Last week at the 248th National Meeting & Exposition of the American Chemical Society, a report presented by Andrew Cooper, PhD, from the University of Liverpool, introduced a sponge-like plastic that sops up carbon dioxide (CO2), the greenhouse gas that everyone loves to hate.
While CO2 is considered a trace gas because of its low concentration in the air (389 ppm, representing just 0.0389% of air by volume), it is considered harmful by some scientists even at these low concentrations. "The key point is that this polymer is stable, it's cheap, and it adsorbs CO2 extremely well. It's geared toward functions in a real-world environment," explained Cooper. "In a future landscape where fuel-cell technology is used, this adsorbent could work toward zero-emission technology."

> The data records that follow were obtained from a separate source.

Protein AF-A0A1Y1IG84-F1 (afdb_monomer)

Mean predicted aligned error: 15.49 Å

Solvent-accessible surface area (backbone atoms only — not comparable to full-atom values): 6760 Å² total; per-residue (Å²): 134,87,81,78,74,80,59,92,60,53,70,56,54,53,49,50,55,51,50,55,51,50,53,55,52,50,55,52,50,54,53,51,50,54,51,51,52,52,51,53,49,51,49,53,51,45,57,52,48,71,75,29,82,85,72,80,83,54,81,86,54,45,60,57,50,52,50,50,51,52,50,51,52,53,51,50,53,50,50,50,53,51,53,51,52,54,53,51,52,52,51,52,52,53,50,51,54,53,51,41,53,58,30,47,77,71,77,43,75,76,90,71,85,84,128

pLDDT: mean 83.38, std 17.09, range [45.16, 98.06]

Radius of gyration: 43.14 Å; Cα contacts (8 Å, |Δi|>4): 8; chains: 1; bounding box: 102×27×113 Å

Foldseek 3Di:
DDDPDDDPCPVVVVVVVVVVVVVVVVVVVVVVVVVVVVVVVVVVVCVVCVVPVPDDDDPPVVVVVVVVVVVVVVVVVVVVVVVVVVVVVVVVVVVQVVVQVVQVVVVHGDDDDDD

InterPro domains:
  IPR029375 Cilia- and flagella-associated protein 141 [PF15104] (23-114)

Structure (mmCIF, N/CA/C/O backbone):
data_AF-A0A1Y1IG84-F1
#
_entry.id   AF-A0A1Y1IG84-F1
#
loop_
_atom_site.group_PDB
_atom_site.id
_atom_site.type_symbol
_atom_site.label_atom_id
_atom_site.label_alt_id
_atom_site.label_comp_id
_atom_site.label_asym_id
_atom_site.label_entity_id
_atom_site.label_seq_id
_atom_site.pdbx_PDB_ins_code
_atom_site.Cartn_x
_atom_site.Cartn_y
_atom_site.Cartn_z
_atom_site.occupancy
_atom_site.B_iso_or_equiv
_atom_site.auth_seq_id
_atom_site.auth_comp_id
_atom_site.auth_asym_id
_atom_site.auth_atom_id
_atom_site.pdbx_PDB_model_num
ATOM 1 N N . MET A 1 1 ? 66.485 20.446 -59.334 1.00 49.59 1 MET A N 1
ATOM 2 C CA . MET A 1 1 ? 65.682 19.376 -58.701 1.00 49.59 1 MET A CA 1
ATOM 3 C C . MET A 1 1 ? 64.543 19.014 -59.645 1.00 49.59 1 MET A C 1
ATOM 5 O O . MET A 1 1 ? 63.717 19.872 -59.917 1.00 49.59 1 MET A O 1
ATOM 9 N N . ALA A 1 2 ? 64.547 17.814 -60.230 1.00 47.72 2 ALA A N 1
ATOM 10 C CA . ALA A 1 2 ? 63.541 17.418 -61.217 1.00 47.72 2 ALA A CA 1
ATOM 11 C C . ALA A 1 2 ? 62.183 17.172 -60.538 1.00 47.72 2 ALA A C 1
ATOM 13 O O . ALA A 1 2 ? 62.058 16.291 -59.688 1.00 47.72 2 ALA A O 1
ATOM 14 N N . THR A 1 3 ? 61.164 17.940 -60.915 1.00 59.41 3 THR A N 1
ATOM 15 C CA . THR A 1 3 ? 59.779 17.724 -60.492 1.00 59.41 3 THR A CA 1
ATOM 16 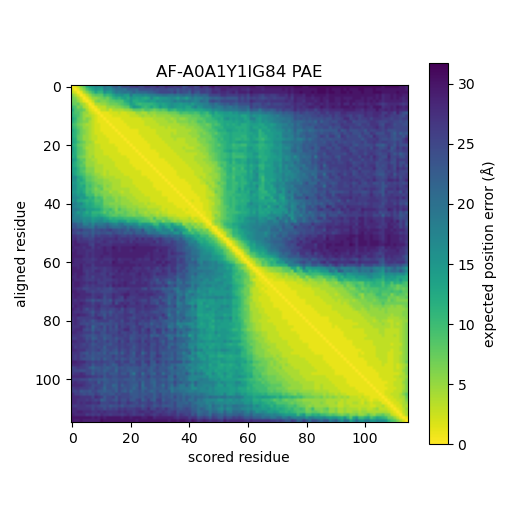C C . THR A 1 3 ? 59.233 16.489 -61.211 1.00 59.41 3 THR A C 1
ATOM 18 O O . THR A 1 3 ? 58.877 16.533 -62.389 1.00 59.41 3 THR A O 1
ATOM 21 N N . ARG A 1 4 ? 59.202 15.337 -60.525 1.00 69.88 4 ARG A N 1
ATOM 22 C CA . ARG A 1 4 ? 58.532 14.138 -61.053 1.00 69.88 4 ARG A CA 1
ATOM 23 C C . ARG A 1 4 ? 57.056 14.468 -61.272 1.00 69.88 4 ARG A C 1
ATOM 25 O O . ARG A 1 4 ? 56.344 14.779 -60.319 1.00 69.88 4 ARG A O 1
ATOM 32 N N . ARG A 1 5 ? 56.599 14.398 -62.525 1.00 69.69 5 ARG A N 1
ATOM 33 C CA . ARG A 1 5 ? 55.172 14.492 -62.850 1.00 69.69 5 ARG A CA 1
ATOM 34 C C . ARG A 1 5 ? 54.438 13.340 -62.151 1.00 69.69 5 ARG A C 1
ATOM 36 O O . ARG A 1 5 ? 54.962 12.222 -62.155 1.00 69.69 5 ARG A O 1
ATOM 43 N N . PRO A 1 6 ? 53.273 13.588 -61.530 1.00 68.81 6 PRO A N 1
ATOM 44 C CA . PRO A 1 6 ? 52.503 12.524 -60.903 1.00 68.81 6 PRO A CA 1
ATOM 45 C C . PRO A 1 6 ? 52.168 11.463 -61.952 1.00 68.81 6 PRO A C 1
ATOM 47 O O . PRO A 1 6 ? 51.808 11.800 -63.082 1.00 68.81 6 PRO A O 1
ATOM 50 N N . GLN A 1 7 ? 52.319 10.186 -61.590 1.00 77.94 7 GLN A N 1
ATOM 51 C CA . GLN A 1 7 ? 51.938 9.096 -62.481 1.00 77.94 7 GLN A CA 1
ATOM 52 C C . GLN A 1 7 ? 50.448 9.218 -62.847 1.00 77.94 7 GLN A C 1
ATOM 54 O O . GLN A 1 7 ? 49.633 9.579 -61.985 1.00 77.94 7 GLN A O 1
ATOM 59 N N . PRO A 1 8 ? 50.075 8.934 -64.107 1.00 78.00 8 PRO A N 1
ATOM 60 C CA . PRO A 1 8 ? 48.675 8.911 -64.509 1.00 78.00 8 PRO A CA 1
ATOM 61 C C . PRO A 1 8 ? 47.896 7.944 -63.605 1.00 78.00 8 PRO A C 1
ATOM 63 O O . PRO A 1 8 ? 48.337 6.828 -63.355 1.00 78.00 8 PRO A O 1
ATOM 66 N N . GLY A 1 9 ? 46.771 8.409 -63.052 1.00 82.44 9 GLY A N 1
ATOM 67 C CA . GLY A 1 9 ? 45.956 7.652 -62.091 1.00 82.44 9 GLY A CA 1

CO2 adsorbents (materials and filters used to gather a gas on a surface in a condensed layer) are most commonly used to remove greenhouse gases (methane and nitrous oxide are two others in addition to CO2) from smokestacks at power plants where fossil fuels like coal or natural gas are burned. However, Cooper and his team intend the adsorbent, a microporous organic polymer, for a different application, according to a report on the ACS meeting by Michael Bernstein of the American Chemical Society.
The new material would be part of an emerging technology called integrated gasification combined cycle (IGCC) that converts fossil fuels into hydrogen gas, which holds promise for use in fuel-cell cars and electricity generation because it produces almost no pollution. Cooper said that "the sponge works best under the high pressures intrinsic to the IGCC process. Just like a kitchen sponge swells when it takes on water, the adsorbent swells slightly when it soaks up CO2 in the tiny spaces between its molecules. When the pressure drops," he explained, "the adsorbent deflates and releases the CO2, which can then be [stored] or converted into useful carbon compounds."
The brown, sand-like material is made by linking together many small carbon-based molecules into a network. Cooper explained that the "idea to use this structure was inspired by polystyrene, a plastic used in Styrofoam and other packaging materials. Polystyrene can adsorb small amounts of CO2 by the same swelling action."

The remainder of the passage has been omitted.